→ **Entries supplied**
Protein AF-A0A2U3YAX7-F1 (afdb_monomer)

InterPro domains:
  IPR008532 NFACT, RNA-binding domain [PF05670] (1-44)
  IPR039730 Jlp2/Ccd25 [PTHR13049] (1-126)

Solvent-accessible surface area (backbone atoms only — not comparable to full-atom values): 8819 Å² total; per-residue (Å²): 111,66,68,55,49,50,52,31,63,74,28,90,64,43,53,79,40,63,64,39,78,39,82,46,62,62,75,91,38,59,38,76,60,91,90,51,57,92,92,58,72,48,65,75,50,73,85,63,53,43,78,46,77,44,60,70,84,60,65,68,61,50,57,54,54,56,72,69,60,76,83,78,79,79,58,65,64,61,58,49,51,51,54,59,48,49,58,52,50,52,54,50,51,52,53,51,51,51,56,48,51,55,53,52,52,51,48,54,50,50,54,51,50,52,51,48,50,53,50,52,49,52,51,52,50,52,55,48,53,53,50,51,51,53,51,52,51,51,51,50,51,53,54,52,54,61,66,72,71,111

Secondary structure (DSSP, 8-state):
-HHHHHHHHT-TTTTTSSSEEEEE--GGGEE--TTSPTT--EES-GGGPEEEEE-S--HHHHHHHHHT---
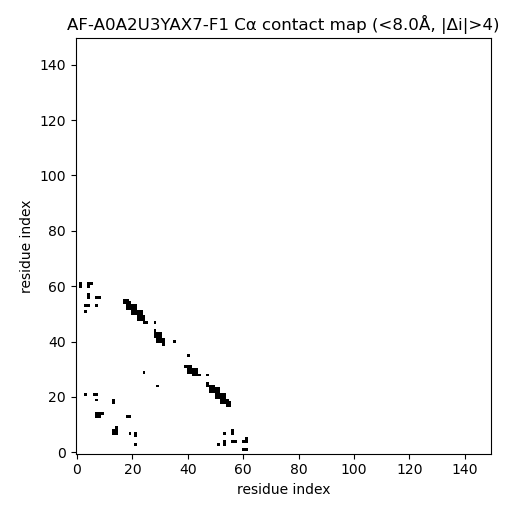----HHHHHHHHHHHHHHHHHHHHHHHHHHHHHHHHHHHHHHHHHHHHHHHHHHHHHHHHHHHHHHHHHHHHHHHHH--

Mean predicted aligned error: 16.53 Å

Structure (mmCIF, N/CA/C/O backbone):
data_AF-A0A2U3YAX7-F1
#
_entry.id   AF-A0A2U
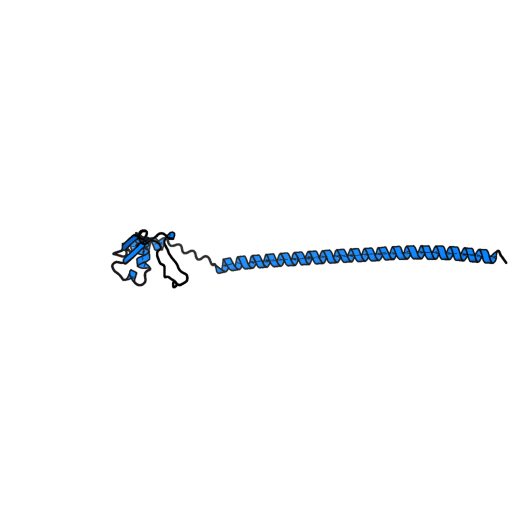3YAX7-F1
#
loop_
_atom_site.group_PDB
_atom_site.id
_atom_site.type_symbol
_atom_site.label_atom_id
_atom_site.label_alt_id
_atom_site.label_comp_id
_atom_site.label_asym_id
_atom_site.label_entity_id
_atom_site.label_seq_id
_atom_site.pdbx_PDB_ins_code
_atom_site.Cartn_x
_atom_site.Cartn_y
_atom_site.Cartn_z
_atom_site.occupancy
_atom_site.B_iso_or_equiv
_atom_site.auth_seq_id
_atom_site.auth_comp_id
_atom_site.auth_asym_id
_atom_site.auth_atom_id
_atom_site.pdbx_PDB_model_num
ATOM 1 N N . MET A 1 1 ? -8.594 -10.726 23.918 1.00 76.00 1 MET A N 1
ATOM 2 C CA . MET A 1 1 ? -9.242 -9.524 24.492 1.00 76.00 1 MET A CA 1
ATOM 3 C C . MET A 1 1 ? -8.551 -8.236 
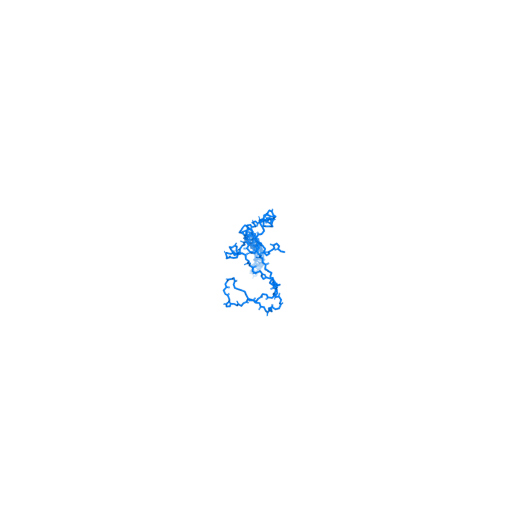24.060 1.00 76.00 1 MET A C 1
ATOM 5 O O . MET A 1 1 ? -9.243 -7.285 23.727 1.00 76.00 1 MET A O 1
ATOM 9 N N . ASP A 1 2 ? -7.221 -8.222 23.971 1.00 85.75 2 ASP A N 1
ATOM 10 C CA . ASP A 1 2 ? -6.407 -7.049 23.611 1.00 85.75 2 ASP A CA 1
ATOM 11 C C . ASP A 1 2 ? -6.876 -6.280 22.366 1.00 85.75 2 ASP A C 1
ATOM 13 O O . ASP A 1 2 ? -7.025 -5.059 22.410 1.00 85.75 2 ASP A O 1
ATOM 17 N N . CYS A 1 3 ? -7.200 -6.985 21.275 1.00 87.31 3 CYS A N 1
ATOM 18 C CA . CYS A 1 3 ? -7.688 -6.345 20.051 1.00 87.31 3 CYS A CA 1
ATOM 19 C C . CYS A 1 3 ? -9.002 -5.577 20.268 1.00 87.31 3 CYS A C 1
ATOM 21 O O . CYS A 1 3 ? -9.176 -4.506 19.698 1.00 87.31 3 CYS A O 1
ATOM 23 N N . ALA A 1 4 ? -9.916 -6.078 21.106 1.00 89.19 4 ALA A N 1
ATOM 24 C CA . ALA A 1 4 ? -11.192 -5.411 21.366 1.00 89.19 4 ALA A CA 1
ATOM 25 C C . ALA A 1 4 ? -10.989 -4.099 22.135 1.00 89.19 4 ALA A C 1
ATOM 27 O O . ALA A 1 4 ? -11.665 -3.105 21.869 1.00 89.19 4 ALA A O 1
ATOM 28 N N . HIS A 1 5 ? -10.029 -4.070 23.063 1.00 88.38 5 HIS A N 1
ATOM 29 C CA . HIS A 1 5 ? -9.663 -2.847 23.777 1.00 88.38 5 HIS A CA 1
ATOM 30 C C . HIS A 1 5 ? -9.007 -1.820 22.853 1.00 88.38 5 HIS A C 1
ATOM 32 O O . HIS A 1 5 ? -9.334 -0.638 22.944 1.00 88.38 5 HIS A O 1
ATOM 38 N N . LEU A 1 6 ? -8.150 -2.264 21.929 1.00 89.25 6 LEU A N 1
ATOM 39 C CA . LEU A 1 6 ? -7.554 -1.396 20.913 1.00 89.25 6 LEU A CA 1
ATOM 40 C C . LEU A 1 6 ? -8.619 -0.802 19.976 1.00 89.25 6 LEU A C 1
ATOM 42 O O . LEU A 1 6 ? -8.622 0.401 19.730 1.00 89.25 6 LEU A O 1
ATOM 46 N N . VAL A 1 7 ? -9.569 -1.619 19.508 1.00 89.56 7 VAL A N 1
ATOM 47 C CA . VAL A 1 7 ? -10.695 -1.163 18.673 1.00 89.56 7 VAL A CA 1
ATOM 48 C C . VAL A 1 7 ? -11.556 -0.142 19.415 1.00 89.56 7 VAL A C 1
ATOM 50 O O . VAL A 1 7 ? -11.896 0.896 18.852 1.00 89.56 7 VAL A O 1
ATOM 53 N N . LYS A 1 8 ? -11.870 -0.387 20.694 1.00 89.06 8 LYS A N 1
ATOM 54 C CA . LYS A 1 8 ? -12.606 0.576 21.524 1.00 89.06 8 LYS A CA 1
ATOM 55 C C . LYS A 1 8 ? -11.841 1.894 21.674 1.00 89.06 8 LYS A C 1
ATOM 57 O O . LYS A 1 8 ? -12.452 2.953 21.580 1.00 89.06 8 LYS A O 1
ATOM 62 N N . ALA A 1 9 ? -10.525 1.840 21.888 1.00 89.19 9 ALA A N 1
ATOM 63 C CA . ALA A 1 9 ? -9.689 3.030 22.036 1.00 89.19 9 ALA A CA 1
ATOM 64 C C . ALA A 1 9 ? -9.619 3.873 20.750 1.00 89.19 9 ALA A C 1
ATOM 66 O O . ALA A 1 9 ? -9.652 5.096 20.838 1.00 89.19 9 ALA A O 1
ATOM 67 N N . ASN A 1 10 ? -9.593 3.224 19.582 1.00 89.88 10 ASN A N 1
ATOM 68 C CA . ASN A 1 10 ? -9.524 3.875 18.268 1.00 89.88 10 ASN A CA 1
ATOM 69 C C . ASN A 1 10 ? -10.897 4.215 17.659 1.00 89.88 10 ASN A C 1
ATOM 71 O O . ASN A 1 10 ? -10.973 4.739 16.550 1.00 89.88 10 ASN A O 1
ATOM 75 N N . SER A 1 11 ? -11.995 3.915 18.353 1.00 88.94 11 SER A N 1
ATOM 76 C CA . SER A 1 11 ? -13.340 4.271 17.902 1.00 88.94 11 SER A CA 1
ATOM 77 C C . SER A 1 11 ? -13.702 5.686 18.356 1.00 88.94 11 SER A C 1
ATOM 79 O O . SER A 1 11 ? -13.660 5.980 19.549 1.00 88.94 11 SER A O 1
ATOM 81 N N . ILE A 1 12 ? -14.124 6.545 17.419 1.00 88.81 12 ILE A N 1
ATOM 82 C CA . ILE A 1 12 ? -14.488 7.953 17.680 1.00 88.81 12 ILE A CA 1
ATOM 83 C C . ILE A 1 12 ? -15.584 8.069 18.752 1.00 88.81 12 ILE A C 1
ATOM 85 O O . ILE A 1 12 ? -15.492 8.895 19.659 1.00 88.81 12 ILE A O 1
ATOM 89 N N . GLN A 1 13 ? -16.623 7.235 18.653 1.00 88.19 13 GLN A N 1
ATOM 90 C CA . GLN A 1 13 ? -17.711 7.190 19.633 1.00 88.19 13 GLN A CA 1
ATOM 91 C C . GLN A 1 13 ? -17.420 6.177 20.746 1.00 88.19 13 GLN A C 1
ATOM 93 O O . GLN A 1 13 ? -17.618 6.474 21.924 1.00 88.19 13 GLN A O 1
ATOM 98 N N . GLY A 1 14 ? -16.895 5.000 20.393 1.00 85.62 14 GLY A N 1
ATOM 99 C CA . GLY A 1 14 ? -16.712 3.893 21.330 1.00 85.62 14 GLY A CA 1
ATOM 100 C C . GLY A 1 14 ? -15.712 4.169 22.457 1.00 85.62 14 GLY A C 1
ATOM 101 O O . GLY A 1 14 ? -15.834 3.577 23.531 1.00 85.62 14 GLY A O 1
ATOM 102 N N . CYS A 1 15 ? -14.763 5.091 22.267 1.00 87.38 15 CYS A N 1
ATOM 103 C CA . CYS A 1 15 ? -13.795 5.440 23.305 1.00 87.38 15 CYS A CA 1
ATOM 104 C C . CYS A 1 15 ? -14.424 6.185 24.497 1.00 87.38 15 CYS A C 1
ATOM 106 O O . CYS A 1 15 ? -13.908 6.076 25.609 1.00 87.38 15 CYS A O 1
ATOM 108 N N . LYS A 1 16 ? -15.540 6.900 24.279 1.00 87.38 16 LYS A N 1
ATOM 109 C CA . LYS A 1 16 ? -16.263 7.674 25.307 1.00 87.38 16 LYS A CA 1
ATOM 110 C C . LYS A 1 16 ? -17.376 6.875 25.987 1.00 87.38 16 LYS A C 1
ATOM 112 O O . LYS A 1 16 ? -17.858 7.273 27.041 1.00 87.38 16 LYS A O 1
ATOM 117 N N . MET A 1 17 ? -17.808 5.771 25.381 1.00 87.38 17 MET A N 1
ATOM 118 C CA . MET A 1 17 ? -18.887 4.936 25.905 1.00 87.38 17 MET A CA 1
ATOM 119 C C . MET A 1 17 ? -18.360 3.968 26.966 1.00 87.38 17 MET A C 1
ATOM 121 O O . MET A 1 17 ? -17.285 3.386 26.796 1.00 87.38 17 MET A O 1
ATOM 125 N N . ASN A 1 18 ? -19.147 3.736 28.021 1.00 84.69 18 ASN A N 1
ATOM 126 C CA . ASN A 1 18 ? -18.813 2.771 29.072 1.00 84.69 18 ASN A CA 1
ATOM 127 C C . ASN A 1 18 ? -18.641 1.375 28.466 1.00 84.69 18 ASN A C 1
ATOM 129 O O . ASN A 1 18 ? -17.527 0.887 28.345 1.00 84.69 18 ASN A O 1
ATOM 133 N N . ASN A 1 19 ? -19.700 0.786 27.925 1.00 87.62 19 ASN A N 1
ATOM 134 C CA . ASN A 1 19 ? -19.676 -0.502 27.239 1.00 87.62 19 ASN A CA 1
ATOM 135 C C . ASN A 1 19 ? -19.713 -0.336 25.711 1.00 87.62 19 ASN A C 1
ATOM 137 O O . ASN A 1 19 ? -20.418 0.517 25.182 1.00 87.62 19 ASN A O 1
ATOM 141 N N . VAL A 1 20 ? -18.934 -1.148 24.990 1.00 90.50 20 VAL A N 1
ATOM 142 C CA . VAL A 1 20 ? -18.960 -1.219 23.518 1.00 90.50 20 VAL A CA 1
ATOM 143 C C . VAL A 1 20 ? -18.958 -2.675 23.081 1.00 90.50 20 VAL A C 1
ATOM 145 O O . VAL A 1 20 ? -18.195 -3.479 23.613 1.00 90.50 20 VAL A O 1
ATOM 148 N N . ASN A 1 21 ? -19.776 -2.990 22.082 1.00 91.56 21 ASN A N 1
ATOM 149 C CA . ASN A 1 21 ? -19.804 -4.298 21.446 1.00 91.56 21 ASN A CA 1
ATOM 150 C C . ASN A 1 21 ? -18.831 -4.310 20.266 1.00 91.56 21 ASN A C 1
ATOM 152 O O . ASN A 1 21 ? -18.976 -3.530 19.326 1.00 91.56 21 ASN A O 1
ATOM 156 N N . VAL A 1 22 ? -17.842 -5.198 20.313 1.00 90.94 22 VAL A N 1
ATOM 157 C CA . VAL A 1 22 ? -16.874 -5.406 19.235 1.00 90.94 22 VAL A CA 1
ATOM 158 C C . VAL A 1 22 ? -17.240 -6.674 18.478 1.00 90.94 22 VAL A C 1
ATOM 160 O O . VAL A 1 22 ? -17.407 -7.743 19.066 1.00 90.94 22 VAL A O 1
ATOM 163 N N . VAL A 1 23 ? -17.358 -6.547 17.160 1.00 92.06 23 VAL A N 1
ATOM 164 C CA . VAL A 1 23 ? -17.658 -7.656 16.256 1.00 92.06 23 VAL A CA 1
ATOM 165 C C . VAL A 1 23 ? -16.365 -8.342 15.819 1.00 92.06 23 VAL A C 1
ATOM 167 O O . VAL A 1 23 ? -15.474 -7.716 15.252 1.00 92.06 23 VAL A O 1
ATOM 170 N N . TYR A 1 24 ? -16.299 -9.650 16.043 1.00 91.81 24 TYR A N 1
ATOM 171 C CA . TYR A 1 24 ? -15.280 -10.554 15.535 1.00 91.81 24 TYR A CA 1
ATOM 172 C C . TYR A 1 24 ? -15.873 -11.428 14.437 1.00 91.81 24 TYR A C 1
ATOM 174 O O . TYR A 1 24 ? -16.775 -12.229 14.679 1.00 91.81 24 TYR A O 1
ATOM 182 N N . THR A 1 25 ? -15.338 -11.297 13.230 1.00 92.25 25 THR A N 1
ATOM 183 C CA . THR A 1 25 ? -15.733 -12.105 12.077 1.00 92.25 25 THR A CA 1
ATOM 184 C C . THR A 1 25 ? -14.497 -12.446 11.245 1.00 92.25 25 THR A C 1
ATOM 186 O O . THR A 1 25 ? -13.585 -11.619 11.152 1.00 92.25 25 THR A O 1
ATOM 189 N N . PRO A 1 26 ? -14.431 -13.639 10.630 1.00 92.88 26 PRO A N 1
ATOM 190 C CA . PRO A 1 26 ? -13.391 -13.938 9.654 1.00 92.88 26 PRO A CA 1
ATOM 191 C C . PRO A 1 26 ? -13.521 -13.032 8.422 1.00 92.88 26 PRO A C 1
ATOM 193 O O . PRO A 1 26 ? -14.624 -12.625 8.046 1.00 92.88 26 PRO A O 1
ATOM 196 N N . TRP A 1 27 ? -12.387 -12.752 7.772 1.00 91.25 27 TRP A N 1
ATOM 197 C CA . TRP A 1 27 ? -12.311 -11.890 6.586 1.00 91.25 27 TRP A CA 1
ATOM 198 C C . TRP A 1 27 ? -13.163 -12.412 5.420 1.00 91.25 27 TRP A C 1
ATOM 200 O O . TRP A 1 27 ? -13.775 -11.629 4.703 1.00 91.25 27 TRP A O 1
ATOM 210 N N . SER A 1 28 ? -13.268 -13.737 5.285 1.00 93.94 28 SER A N 1
ATOM 211 C CA . SER A 1 28 ? -14.064 -14.417 4.257 1.00 93.94 28 SER A CA 1
ATOM 212 C C . SER A 1 28 ? -15.570 -14.159 4.367 1.00 93.94 28 SER A C 1
ATOM 214 O O . SER A 1 28 ? -16.309 -14.418 3.423 1.00 93.94 28 SER A O 1
ATOM 216 N N . ASN A 1 29 ? -16.039 -13.659 5.512 1.00 93.44 29 ASN A N 1
ATOM 217 C CA . ASN A 1 29 ? -17.442 -13.337 5.747 1.00 93.44 29 ASN A CA 1
ATOM 218 C C . ASN A 1 29 ? -17.778 -11.861 5.459 1.00 93.44 29 ASN A C 1
ATOM 220 O O . ASN A 1 29 ? -18.943 -11.473 5.544 1.00 93.44 29 ASN A O 1
ATOM 224 N N . LEU A 1 30 ? -16.788 -11.027 5.131 1.00 92.75 30 LEU A N 1
ATOM 225 C CA . LEU A 1 30 ? -17.009 -9.623 4.793 1.00 92.75 30 LEU A CA 1
ATOM 226 C C . LEU A 1 30 ? -17.555 -9.504 3.367 1.00 92.75 30 LEU A C 1
ATOM 228 O O . LEU A 1 30 ? -16.958 -10.008 2.421 1.00 92.75 30 LEU A O 1
ATOM 232 N N . LYS A 1 31 ? -18.678 -8.800 3.217 1.00 93.00 31 LYS A N 1
ATOM 233 C CA . LYS A 1 31 ? -19.323 -8.518 1.934 1.00 93.00 31 LYS A CA 1
ATOM 234 C C . LYS A 1 31 ? -19.149 -7.044 1.591 1.00 93.00 31 LYS A C 1
ATOM 236 O O . LYS A 1 31 ? -19.619 -6.181 2.333 1.00 93.00 31 LYS A O 1
ATOM 241 N N . LYS A 1 32 ? -18.547 -6.759 0.438 1.00 92.56 32 LYS A N 1
ATOM 242 C CA . LYS A 1 32 ? -18.459 -5.409 -0.129 1.00 92.56 32 LYS A CA 1
ATOM 243 C C . LYS A 1 32 ? -19.118 -5.396 -1.504 1.00 92.56 32 LYS A C 1
ATOM 245 O O . LYS A 1 32 ? -18.754 -6.195 -2.360 1.00 92.56 32 LYS A O 1
ATOM 250 N N . THR A 1 33 ? -20.100 -4.522 -1.702 1.00 92.12 33 THR A N 1
ATOM 251 C CA . THR A 1 33 ? -20.695 -4.257 -3.021 1.00 92.12 33 THR A CA 1
ATOM 252 C C . THR A 1 33 ? -20.143 -2.951 -3.585 1.00 92.12 33 THR A C 1
ATOM 254 O O . THR A 1 33 ? -19.658 -2.111 -2.826 1.00 92.12 33 THR A O 1
ATOM 257 N N . ALA A 1 34 ? -20.185 -2.795 -4.911 1.00 91.25 34 ALA A N 1
ATOM 258 C CA . ALA A 1 34 ? -19.676 -1.598 -5.585 1.00 91.25 34 ALA A CA 1
ATOM 259 C C . ALA A 1 34 ? -20.421 -0.325 -5.150 1.00 91.25 34 ALA A C 1
ATOM 261 O O . ALA A 1 34 ? -19.812 0.730 -5.038 1.00 91.25 34 ALA A O 1
ATOM 262 N N . ASP A 1 35 ? -21.705 -0.459 -4.815 1.00 92.62 35 ASP A N 1
ATOM 263 C CA . ASP A 1 35 ? -22.568 0.650 -4.396 1.00 92.62 35 ASP A CA 1
ATOM 264 C C . ASP A 1 35 ? -22.387 1.064 -2.922 1.00 92.62 35 ASP A C 1
ATOM 266 O O . ASP A 1 35 ? -23.106 1.929 -2.437 1.00 92.62 35 ASP A O 1
ATOM 270 N N . MET A 1 36 ? -21.487 0.419 -2.165 1.00 93.56 36 MET A N 1
ATOM 271 C CA . MET A 1 36 ? -21.275 0.738 -0.746 1.00 93.56 36 MET A CA 1
ATOM 272 C C . MET A 1 36 ? -20.202 1.807 -0.551 1.00 93.56 36 MET A C 1
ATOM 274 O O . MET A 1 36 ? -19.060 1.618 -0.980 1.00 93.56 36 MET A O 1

→ **Exercise requirements**
Beginning with the first line of the listing above, please write out every line exactly until you reach the line that contains "IPR039730 Jlp2/Ccd25 [PTHR13049] (1-126)", and include that one too.

→ **Exercise output**
Protein AF-A0A2U3YAX7-F1 (afdb_monomer)

InterPro domains:
  IPR008532 NFACT, RNA-binding domain [PF05670] (1-44)
  IPR039730 Jlp2/Ccd25 [PTHR13049] (1-126)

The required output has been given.